Business As Usual

Boom times in the business of fitness

The Philippine Star
Boom times in the business of fitness


MANILA, Philippines — Just who could resist that intoxicating fragrance of hope that rolls around at the onset of each new year? How could one resist that heady tempting whiff of a sweet new start, promising that no matter what happened, things will be better now, things will be great, things will finally be good. And that yes, you will finally lose weight and be fit.

Year after year, Google searches for “physical fitness” peak in January. And year after year, foot traffic in gyms peak right after the detritus of the media noche leftovers are cleaned up and post-holiday regret sets in. Hashtag better me.

“January is one of our peak months,” Mark Ellis, Fitness First Philippines country manager, said. “People coming out of the festive season are all looking to commit to their new year’s resolutions so we see about 25 percent increase in our sales and personal training in January.”
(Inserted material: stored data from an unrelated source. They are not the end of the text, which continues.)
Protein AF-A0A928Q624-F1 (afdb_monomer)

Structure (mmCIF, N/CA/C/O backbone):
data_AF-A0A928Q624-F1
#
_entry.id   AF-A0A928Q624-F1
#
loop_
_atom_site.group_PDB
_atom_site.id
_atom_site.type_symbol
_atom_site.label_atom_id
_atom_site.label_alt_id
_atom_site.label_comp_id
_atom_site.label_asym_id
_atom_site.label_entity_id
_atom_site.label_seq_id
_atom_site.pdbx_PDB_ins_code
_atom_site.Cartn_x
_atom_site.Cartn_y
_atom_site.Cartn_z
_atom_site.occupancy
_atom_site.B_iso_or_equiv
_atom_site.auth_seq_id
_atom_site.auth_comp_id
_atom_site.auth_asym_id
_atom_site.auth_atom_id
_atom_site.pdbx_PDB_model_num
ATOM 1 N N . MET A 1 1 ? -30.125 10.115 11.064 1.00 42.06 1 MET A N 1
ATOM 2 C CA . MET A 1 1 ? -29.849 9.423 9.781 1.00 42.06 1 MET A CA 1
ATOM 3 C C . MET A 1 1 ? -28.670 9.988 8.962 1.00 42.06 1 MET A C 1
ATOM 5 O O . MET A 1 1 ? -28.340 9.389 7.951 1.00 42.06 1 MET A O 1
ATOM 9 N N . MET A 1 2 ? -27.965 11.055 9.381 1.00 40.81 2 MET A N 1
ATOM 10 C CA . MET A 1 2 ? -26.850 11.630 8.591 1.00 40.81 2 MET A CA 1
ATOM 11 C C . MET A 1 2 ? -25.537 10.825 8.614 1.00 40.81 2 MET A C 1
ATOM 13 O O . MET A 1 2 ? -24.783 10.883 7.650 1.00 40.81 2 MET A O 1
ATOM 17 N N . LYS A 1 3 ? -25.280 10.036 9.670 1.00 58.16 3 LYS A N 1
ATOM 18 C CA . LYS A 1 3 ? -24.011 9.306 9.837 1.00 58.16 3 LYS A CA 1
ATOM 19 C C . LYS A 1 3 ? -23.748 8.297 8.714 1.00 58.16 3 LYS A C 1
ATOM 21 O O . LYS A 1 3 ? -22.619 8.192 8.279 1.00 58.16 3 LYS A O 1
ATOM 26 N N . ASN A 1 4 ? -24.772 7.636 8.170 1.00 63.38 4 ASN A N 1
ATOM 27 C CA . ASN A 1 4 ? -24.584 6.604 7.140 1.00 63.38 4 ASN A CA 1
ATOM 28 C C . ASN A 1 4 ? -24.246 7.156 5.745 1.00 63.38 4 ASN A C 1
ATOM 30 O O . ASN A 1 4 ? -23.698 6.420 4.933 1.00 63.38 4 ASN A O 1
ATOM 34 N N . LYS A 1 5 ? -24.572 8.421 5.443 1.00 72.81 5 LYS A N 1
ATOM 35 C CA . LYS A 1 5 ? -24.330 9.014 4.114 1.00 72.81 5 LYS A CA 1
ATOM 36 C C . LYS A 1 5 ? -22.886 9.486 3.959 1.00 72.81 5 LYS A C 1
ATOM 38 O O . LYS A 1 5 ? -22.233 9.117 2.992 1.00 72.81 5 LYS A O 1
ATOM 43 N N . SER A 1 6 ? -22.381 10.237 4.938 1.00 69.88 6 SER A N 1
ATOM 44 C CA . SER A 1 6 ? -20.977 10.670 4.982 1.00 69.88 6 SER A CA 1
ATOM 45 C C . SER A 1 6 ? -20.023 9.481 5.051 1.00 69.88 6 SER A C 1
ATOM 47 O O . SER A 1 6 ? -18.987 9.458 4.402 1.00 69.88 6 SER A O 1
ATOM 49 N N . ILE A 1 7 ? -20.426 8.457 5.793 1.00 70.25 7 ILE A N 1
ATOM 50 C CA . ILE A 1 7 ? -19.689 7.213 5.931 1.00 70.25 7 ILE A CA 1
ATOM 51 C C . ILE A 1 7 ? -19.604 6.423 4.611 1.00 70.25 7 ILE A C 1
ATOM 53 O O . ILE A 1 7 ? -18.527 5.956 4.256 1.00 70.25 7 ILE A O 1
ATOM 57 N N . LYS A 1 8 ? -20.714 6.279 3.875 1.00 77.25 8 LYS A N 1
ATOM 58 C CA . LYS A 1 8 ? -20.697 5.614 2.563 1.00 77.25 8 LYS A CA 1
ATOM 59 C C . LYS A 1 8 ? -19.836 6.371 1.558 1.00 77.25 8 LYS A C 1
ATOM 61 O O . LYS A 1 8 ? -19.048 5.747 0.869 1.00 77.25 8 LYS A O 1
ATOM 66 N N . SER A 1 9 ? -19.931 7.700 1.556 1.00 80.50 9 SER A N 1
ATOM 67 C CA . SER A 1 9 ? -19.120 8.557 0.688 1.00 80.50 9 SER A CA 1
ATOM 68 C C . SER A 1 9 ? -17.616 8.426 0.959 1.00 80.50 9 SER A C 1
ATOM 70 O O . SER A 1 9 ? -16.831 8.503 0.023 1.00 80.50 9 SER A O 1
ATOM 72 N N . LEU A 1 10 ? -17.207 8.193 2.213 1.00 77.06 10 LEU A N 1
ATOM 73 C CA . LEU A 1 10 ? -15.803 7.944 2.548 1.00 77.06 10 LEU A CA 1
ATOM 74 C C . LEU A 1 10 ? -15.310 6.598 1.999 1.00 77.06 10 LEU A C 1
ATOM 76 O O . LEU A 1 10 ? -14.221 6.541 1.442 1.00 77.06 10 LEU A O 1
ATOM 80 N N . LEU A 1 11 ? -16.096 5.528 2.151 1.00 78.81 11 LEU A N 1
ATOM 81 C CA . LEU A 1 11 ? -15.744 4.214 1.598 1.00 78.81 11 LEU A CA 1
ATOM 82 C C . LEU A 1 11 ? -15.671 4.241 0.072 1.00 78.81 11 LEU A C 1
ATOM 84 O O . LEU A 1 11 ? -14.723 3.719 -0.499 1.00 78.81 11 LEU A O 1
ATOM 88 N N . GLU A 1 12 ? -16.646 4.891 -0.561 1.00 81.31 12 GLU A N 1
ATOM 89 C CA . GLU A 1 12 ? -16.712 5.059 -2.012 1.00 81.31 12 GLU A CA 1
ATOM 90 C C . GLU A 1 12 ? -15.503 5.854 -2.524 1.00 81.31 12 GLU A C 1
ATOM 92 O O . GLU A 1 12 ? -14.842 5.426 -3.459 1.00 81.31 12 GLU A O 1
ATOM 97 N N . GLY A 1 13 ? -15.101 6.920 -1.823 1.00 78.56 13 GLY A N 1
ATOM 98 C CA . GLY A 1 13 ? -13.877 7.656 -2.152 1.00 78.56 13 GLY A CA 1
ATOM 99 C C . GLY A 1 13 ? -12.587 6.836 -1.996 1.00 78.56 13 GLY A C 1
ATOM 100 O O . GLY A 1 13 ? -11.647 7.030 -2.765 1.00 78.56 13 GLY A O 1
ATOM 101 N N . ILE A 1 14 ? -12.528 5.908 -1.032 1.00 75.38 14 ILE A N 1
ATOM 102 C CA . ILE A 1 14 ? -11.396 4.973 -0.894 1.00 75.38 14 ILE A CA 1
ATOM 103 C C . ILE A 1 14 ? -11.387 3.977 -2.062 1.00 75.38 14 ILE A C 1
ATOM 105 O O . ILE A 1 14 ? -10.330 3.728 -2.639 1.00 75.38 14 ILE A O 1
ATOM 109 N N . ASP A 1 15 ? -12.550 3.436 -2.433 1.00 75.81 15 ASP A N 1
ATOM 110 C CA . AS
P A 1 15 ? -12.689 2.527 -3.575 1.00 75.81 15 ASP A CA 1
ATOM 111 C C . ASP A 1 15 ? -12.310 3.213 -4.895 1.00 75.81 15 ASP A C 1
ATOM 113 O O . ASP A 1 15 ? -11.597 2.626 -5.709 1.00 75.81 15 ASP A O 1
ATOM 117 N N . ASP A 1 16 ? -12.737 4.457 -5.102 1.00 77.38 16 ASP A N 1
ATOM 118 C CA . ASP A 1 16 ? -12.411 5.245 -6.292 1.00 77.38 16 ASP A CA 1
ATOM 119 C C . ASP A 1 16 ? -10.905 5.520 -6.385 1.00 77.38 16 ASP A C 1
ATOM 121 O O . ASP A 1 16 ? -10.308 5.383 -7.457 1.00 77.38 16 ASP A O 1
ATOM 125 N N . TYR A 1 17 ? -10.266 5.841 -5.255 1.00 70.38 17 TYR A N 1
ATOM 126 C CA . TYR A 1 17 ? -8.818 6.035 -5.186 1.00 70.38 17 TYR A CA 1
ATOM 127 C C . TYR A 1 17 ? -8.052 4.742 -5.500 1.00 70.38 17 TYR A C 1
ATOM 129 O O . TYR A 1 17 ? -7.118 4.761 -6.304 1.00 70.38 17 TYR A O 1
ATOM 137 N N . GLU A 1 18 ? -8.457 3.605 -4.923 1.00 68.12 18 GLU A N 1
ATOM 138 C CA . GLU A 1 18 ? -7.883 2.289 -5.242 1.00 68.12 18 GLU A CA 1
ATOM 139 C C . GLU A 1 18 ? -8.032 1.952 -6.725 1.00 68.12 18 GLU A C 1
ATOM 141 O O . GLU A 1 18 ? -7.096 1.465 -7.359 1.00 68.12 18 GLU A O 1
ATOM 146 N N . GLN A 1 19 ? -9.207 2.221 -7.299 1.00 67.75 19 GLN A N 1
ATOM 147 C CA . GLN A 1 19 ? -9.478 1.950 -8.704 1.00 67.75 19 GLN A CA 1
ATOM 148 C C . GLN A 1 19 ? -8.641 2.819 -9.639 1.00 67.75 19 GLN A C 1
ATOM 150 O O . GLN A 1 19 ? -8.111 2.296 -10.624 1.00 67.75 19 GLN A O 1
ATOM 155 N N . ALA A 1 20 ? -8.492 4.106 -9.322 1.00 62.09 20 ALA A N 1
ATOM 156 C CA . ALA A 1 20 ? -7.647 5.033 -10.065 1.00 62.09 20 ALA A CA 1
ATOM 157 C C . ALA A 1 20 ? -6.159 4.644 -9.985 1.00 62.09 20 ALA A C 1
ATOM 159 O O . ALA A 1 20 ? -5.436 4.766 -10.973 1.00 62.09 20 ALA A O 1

On top of the cyclical first quarter growth spurt, gyms today are also having more and more customers as the middle class expands along with spending power.

Jeff Lo, Pinoy Fitness Inc. president, noted the unmistakable expansion of the fitness industry.
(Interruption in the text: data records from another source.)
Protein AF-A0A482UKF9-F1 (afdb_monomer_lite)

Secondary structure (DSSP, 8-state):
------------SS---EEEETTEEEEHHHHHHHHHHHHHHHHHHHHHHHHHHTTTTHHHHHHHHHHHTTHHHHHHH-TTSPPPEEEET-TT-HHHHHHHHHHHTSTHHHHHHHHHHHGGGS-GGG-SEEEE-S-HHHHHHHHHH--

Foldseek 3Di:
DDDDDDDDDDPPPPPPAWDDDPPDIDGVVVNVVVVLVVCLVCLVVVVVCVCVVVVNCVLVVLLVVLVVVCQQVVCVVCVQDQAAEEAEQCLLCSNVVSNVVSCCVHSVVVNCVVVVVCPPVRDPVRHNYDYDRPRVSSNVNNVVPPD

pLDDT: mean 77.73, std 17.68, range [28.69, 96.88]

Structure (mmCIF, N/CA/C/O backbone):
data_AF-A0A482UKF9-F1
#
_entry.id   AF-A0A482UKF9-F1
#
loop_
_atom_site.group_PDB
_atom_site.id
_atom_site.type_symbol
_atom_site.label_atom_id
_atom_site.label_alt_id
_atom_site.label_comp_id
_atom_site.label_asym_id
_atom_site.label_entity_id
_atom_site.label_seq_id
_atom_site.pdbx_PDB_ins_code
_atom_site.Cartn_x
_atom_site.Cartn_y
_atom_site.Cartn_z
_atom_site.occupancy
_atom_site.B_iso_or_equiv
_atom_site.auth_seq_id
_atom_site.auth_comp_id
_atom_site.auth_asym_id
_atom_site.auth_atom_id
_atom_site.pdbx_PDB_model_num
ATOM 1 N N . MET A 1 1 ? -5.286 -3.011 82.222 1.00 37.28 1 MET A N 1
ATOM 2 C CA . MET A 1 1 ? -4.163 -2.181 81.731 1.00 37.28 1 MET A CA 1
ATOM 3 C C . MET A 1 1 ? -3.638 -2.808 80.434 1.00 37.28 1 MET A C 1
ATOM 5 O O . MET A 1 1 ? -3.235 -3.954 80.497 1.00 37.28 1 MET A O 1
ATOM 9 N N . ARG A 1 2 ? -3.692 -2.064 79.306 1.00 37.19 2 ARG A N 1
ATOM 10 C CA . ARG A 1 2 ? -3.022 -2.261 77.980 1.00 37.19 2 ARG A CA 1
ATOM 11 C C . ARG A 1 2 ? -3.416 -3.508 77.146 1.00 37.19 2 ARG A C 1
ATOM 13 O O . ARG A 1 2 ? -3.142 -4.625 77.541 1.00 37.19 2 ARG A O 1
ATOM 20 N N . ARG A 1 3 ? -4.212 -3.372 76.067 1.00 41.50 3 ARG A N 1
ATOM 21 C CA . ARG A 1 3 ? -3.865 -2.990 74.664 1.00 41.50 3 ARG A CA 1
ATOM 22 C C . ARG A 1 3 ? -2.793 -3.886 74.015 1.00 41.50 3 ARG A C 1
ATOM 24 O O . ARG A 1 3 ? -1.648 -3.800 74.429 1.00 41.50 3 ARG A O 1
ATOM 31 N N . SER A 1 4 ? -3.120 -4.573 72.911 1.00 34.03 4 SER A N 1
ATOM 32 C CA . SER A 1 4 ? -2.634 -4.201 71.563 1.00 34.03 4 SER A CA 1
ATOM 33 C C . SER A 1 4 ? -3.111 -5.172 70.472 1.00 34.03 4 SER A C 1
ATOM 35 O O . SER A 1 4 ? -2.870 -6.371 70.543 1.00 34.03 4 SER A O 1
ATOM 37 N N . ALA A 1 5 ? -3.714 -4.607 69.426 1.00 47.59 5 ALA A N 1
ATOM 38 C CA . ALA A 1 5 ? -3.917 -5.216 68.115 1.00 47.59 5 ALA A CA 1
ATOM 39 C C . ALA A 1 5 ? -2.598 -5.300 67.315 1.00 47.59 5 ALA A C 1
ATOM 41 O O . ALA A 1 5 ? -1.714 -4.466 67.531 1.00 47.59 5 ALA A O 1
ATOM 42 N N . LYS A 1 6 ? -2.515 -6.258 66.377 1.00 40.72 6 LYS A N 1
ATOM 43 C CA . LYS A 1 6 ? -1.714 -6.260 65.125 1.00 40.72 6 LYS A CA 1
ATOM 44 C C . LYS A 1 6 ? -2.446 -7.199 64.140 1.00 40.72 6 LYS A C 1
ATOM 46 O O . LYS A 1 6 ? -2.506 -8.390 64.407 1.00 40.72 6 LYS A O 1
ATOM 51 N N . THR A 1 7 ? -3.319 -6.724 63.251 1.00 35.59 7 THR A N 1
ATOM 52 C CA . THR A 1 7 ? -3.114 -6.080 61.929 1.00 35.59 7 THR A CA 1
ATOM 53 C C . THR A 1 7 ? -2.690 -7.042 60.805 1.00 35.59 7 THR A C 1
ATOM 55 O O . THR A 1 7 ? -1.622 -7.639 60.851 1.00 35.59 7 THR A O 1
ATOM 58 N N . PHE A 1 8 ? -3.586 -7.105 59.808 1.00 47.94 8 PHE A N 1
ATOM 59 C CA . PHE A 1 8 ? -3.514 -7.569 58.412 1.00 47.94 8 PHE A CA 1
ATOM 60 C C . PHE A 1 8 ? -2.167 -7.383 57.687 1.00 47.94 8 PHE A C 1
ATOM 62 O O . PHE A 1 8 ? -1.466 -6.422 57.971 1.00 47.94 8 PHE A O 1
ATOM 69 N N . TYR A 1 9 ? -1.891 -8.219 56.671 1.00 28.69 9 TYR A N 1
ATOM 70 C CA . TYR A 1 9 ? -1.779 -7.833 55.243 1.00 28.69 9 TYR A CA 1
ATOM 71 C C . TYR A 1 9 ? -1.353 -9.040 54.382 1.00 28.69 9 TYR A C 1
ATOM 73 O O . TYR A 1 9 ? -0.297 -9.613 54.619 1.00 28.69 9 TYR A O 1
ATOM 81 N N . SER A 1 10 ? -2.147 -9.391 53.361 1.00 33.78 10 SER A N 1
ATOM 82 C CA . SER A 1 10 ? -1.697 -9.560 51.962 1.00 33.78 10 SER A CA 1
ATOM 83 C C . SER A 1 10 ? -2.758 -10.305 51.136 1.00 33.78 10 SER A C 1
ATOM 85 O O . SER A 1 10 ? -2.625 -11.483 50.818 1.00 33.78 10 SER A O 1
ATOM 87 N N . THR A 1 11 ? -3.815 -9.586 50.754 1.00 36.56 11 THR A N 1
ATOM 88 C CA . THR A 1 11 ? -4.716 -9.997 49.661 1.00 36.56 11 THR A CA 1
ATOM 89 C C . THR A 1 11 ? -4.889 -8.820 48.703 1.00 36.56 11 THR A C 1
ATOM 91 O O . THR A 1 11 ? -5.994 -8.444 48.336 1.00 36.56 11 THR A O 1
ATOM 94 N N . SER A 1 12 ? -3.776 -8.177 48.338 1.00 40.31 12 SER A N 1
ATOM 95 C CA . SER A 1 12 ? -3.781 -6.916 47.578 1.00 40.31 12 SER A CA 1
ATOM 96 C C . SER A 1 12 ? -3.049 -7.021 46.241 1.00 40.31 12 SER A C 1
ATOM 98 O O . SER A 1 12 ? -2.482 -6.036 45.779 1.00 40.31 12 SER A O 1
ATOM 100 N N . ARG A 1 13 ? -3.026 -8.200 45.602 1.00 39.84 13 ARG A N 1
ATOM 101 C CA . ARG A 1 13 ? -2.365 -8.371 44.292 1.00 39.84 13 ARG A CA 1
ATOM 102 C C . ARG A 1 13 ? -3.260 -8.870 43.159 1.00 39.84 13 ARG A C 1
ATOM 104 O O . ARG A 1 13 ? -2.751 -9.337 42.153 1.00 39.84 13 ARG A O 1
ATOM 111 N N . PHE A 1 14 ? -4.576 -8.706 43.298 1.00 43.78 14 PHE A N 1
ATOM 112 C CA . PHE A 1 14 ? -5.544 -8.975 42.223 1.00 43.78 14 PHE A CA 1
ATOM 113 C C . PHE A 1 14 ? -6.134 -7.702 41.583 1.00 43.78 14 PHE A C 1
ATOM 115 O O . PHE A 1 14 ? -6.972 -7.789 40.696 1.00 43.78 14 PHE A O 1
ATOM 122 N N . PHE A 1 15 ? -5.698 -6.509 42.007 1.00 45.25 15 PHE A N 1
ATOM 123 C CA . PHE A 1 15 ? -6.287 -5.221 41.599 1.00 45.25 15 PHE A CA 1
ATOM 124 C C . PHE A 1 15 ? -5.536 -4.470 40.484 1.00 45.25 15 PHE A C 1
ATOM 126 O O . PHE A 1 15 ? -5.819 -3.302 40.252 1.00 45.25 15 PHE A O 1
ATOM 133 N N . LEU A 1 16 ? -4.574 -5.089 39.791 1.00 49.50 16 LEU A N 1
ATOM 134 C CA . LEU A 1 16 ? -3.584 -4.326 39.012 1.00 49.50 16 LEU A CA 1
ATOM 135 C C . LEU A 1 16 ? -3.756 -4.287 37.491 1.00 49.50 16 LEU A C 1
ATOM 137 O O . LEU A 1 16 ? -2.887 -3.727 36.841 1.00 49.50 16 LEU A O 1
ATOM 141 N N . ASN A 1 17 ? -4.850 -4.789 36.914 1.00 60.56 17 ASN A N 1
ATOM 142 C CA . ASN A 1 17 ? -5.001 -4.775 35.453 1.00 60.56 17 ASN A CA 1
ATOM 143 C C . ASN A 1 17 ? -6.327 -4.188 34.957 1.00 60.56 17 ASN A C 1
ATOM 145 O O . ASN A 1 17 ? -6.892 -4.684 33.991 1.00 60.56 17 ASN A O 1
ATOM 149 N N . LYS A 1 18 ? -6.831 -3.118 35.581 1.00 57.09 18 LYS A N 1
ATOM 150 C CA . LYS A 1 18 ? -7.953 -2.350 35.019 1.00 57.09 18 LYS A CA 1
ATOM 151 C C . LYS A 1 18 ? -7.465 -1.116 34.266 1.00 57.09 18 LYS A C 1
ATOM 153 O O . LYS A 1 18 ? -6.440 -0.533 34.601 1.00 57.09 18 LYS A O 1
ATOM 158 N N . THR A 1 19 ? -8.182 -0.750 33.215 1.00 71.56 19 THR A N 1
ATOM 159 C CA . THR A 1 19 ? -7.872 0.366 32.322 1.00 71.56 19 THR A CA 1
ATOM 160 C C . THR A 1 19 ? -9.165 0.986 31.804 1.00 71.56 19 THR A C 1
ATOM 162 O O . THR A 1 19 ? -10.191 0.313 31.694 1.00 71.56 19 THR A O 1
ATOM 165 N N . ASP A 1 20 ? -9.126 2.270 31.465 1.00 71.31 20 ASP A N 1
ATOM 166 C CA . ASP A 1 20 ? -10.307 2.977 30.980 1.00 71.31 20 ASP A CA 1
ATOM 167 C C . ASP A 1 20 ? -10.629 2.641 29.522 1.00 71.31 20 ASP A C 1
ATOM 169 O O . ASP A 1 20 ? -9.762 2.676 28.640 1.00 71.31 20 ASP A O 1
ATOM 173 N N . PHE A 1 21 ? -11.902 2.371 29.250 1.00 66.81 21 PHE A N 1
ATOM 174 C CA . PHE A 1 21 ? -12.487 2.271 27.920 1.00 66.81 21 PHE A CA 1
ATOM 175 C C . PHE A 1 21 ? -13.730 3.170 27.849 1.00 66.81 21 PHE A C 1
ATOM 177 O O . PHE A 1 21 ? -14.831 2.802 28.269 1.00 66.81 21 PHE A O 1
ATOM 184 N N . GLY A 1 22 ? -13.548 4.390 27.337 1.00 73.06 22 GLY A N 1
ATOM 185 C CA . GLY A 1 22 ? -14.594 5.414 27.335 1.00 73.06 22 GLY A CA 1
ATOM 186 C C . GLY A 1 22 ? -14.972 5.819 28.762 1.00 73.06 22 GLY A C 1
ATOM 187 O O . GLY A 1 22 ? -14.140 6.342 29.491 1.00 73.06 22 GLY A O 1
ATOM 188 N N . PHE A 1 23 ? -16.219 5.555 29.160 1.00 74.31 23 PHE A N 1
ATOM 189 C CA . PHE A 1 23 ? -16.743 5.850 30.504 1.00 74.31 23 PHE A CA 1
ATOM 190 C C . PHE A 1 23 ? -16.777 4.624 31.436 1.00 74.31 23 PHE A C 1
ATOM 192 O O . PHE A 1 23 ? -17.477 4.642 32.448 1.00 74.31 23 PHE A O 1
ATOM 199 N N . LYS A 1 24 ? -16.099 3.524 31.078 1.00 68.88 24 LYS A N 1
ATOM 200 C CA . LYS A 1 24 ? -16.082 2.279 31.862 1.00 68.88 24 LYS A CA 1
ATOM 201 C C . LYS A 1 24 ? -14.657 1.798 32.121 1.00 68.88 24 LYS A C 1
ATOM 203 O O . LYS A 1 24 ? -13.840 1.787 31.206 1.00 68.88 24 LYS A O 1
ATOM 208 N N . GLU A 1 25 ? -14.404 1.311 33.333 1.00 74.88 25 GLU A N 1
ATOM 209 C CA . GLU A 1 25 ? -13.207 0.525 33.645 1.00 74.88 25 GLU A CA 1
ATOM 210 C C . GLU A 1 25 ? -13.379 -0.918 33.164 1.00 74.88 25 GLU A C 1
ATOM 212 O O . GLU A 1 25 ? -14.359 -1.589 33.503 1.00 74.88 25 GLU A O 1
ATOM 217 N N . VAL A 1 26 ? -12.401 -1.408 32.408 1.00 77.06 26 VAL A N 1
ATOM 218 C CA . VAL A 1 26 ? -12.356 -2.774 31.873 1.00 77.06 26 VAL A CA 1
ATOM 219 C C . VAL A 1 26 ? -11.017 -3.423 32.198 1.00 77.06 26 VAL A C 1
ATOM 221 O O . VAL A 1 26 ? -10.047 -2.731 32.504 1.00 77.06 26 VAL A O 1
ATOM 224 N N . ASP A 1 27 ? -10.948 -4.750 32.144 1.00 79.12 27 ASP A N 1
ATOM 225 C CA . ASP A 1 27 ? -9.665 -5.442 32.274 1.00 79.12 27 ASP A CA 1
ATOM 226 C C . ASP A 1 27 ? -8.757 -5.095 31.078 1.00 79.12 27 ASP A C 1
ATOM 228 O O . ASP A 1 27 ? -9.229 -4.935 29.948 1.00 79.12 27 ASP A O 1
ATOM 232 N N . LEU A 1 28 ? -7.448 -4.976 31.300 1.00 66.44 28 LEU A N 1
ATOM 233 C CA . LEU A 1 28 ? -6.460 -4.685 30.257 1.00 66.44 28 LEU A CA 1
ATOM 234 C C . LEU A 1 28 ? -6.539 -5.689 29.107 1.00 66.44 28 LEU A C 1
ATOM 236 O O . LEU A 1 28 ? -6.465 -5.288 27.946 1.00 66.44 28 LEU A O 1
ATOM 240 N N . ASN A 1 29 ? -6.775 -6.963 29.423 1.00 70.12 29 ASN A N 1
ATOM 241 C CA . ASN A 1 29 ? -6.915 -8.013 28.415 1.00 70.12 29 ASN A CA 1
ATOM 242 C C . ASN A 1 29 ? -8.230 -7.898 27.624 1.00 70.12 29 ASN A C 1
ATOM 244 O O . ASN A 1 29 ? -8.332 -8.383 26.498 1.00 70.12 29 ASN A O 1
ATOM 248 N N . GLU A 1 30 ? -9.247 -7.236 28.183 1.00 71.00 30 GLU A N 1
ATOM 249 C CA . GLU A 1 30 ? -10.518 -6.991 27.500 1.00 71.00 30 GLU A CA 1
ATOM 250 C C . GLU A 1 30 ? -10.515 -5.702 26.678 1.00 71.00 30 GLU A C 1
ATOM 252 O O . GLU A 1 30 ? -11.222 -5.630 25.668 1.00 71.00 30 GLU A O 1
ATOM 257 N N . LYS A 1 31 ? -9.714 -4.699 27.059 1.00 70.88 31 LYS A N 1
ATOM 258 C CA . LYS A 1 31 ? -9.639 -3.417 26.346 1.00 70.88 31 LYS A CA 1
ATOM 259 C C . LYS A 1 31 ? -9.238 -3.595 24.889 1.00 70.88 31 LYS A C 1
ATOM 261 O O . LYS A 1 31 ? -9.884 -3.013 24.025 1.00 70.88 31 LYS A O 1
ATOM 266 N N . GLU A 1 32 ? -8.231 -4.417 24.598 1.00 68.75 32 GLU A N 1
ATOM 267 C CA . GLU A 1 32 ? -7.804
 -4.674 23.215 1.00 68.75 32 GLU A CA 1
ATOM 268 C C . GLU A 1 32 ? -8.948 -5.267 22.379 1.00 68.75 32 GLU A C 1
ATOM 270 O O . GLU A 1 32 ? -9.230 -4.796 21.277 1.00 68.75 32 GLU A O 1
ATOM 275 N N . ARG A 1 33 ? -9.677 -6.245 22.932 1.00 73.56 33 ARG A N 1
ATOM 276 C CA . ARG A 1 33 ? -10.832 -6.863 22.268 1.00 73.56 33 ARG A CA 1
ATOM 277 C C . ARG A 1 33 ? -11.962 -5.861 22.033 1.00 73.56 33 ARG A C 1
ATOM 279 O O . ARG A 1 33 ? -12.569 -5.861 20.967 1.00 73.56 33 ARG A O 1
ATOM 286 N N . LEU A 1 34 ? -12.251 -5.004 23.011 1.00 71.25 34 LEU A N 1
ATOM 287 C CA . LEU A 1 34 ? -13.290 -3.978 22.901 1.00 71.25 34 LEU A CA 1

“Fitness in general is on an upward trend,” Lo said. 

Pinoy Fitness, which manages communities and produces articles online, has been known for its running events. Lo said the fitness industry in general and gyms in particular are now seeing more heated competition.

“We are now seeing more people actually becoming more conscious about getting healthy and so the market is now changing,” Lo said.

To be sure, so-called grit-and-grind “bakal gyms” with rusty irons and ripped mats redolent of week-old sweat and raging testosterone have been around for so long catering to pockets of communities. But for big box gyms mining professionals and the perfumed crowd, their stomping ground is now being disrupted by one brash upstart aggressively putting up new locations left and right in Metro Manila – Anytime Fitness.

The Minessota-based gym operator first set foot in the country in 2015. Anytime Fitness president Dave Mortensen attended the opening of the club in Paseo Center and bared the company’s aggressive expansion plan in the country.

“We are looking for the mass population of the fitness industry,” Mortensen said then.

Today, Anytime Fitness has opened 50 gyms in the country, far outpacing other much-entrenched gym operators. Gold’s Gym for instance has 30 clubs, while Fitness First has 16, and these two came in the early 2000s.

With their franchise-based model and by deploying much-smaller gyms, Anytime Fitness has been able to cover more ground in a shorter amount of time.

Anytime Fitness branches usually take up about 500 square meters, while the big box gyms of Gold’s and Fitness First usually take between 1,000 and 2,000 square meters.

Maurice Levine, the master franchisee and chief executive officer of Anytime Fitness Asia, makes no bones about how they are disrupting the industry. 

“We are a disruptor,” said Levine, who is an indefatigable speaker who could go on all day dishing out five-minute answers to every question. “We do a lot of things differently to say the least.”

But even as heightened competition looms, the established brands believe there is still much room to grow for everyone.

Gold’s Gym Philippines chief executive officer Mylene Dayrit, who has been a decades-long veteran of the fitness industry, said the Philippines remains underpenetrated in terms of gyms. Citing industry studies, Dayrit said only about five percent of the total population in the country are gym members, compared to nine percent in other Asian countries.

“The market remains huge,” Dayrit said. “There could actually be a gym in any corner like a coffee shop. If there could be gyms in any block, then that would be good.”

Ellis, who was one of the triathlon pioneers in the country, was likewise upbeat about new opportunities in the industry.

“There will always be a certain amount of cannibalization. We are in a competitive environment but there is a big opportunity,” Ellis said.

Gold’s sees itself adding at least three clubs a year to hit 60 branches in the next 10 years. Dayrit said they are considering to set up a new company that would facilitate partnerships with local investors who want to help in putting up new gyms.

Fitness First is also aiming to grow by three clubs a year, spurred in part by its parent company’s merger last year with Celebrity Fitness that formed Evolution Wellness.

“We are in a good place,” Ellis said.

Competition today does not only come within the conventional gym operators, as there has been an explosion of fitness options lately. These new hip fitness clubs include trendy boutique gyms such as cycling studios, crossfit gyms, and even yoga studios. Applications such as Guava Pass and Kfit likewise empower users to try a variety of clubs without the pricey membership dues.

And for those budget-conscious going full DIY, there is always the internet with a slew of YouTube fitness tutorials that teach any conceivable exercise routine.

To adapt, some operators have slowly started to offer more affordable packages and signature programs.

Gold’s for example have been offering “pilloxing,” or a combination of pilates and boxing, while Fitness First have started offering indoor triathlons.

With competition heating up in the industry, the business of fitness has well and truly become something of a survival of the fittest.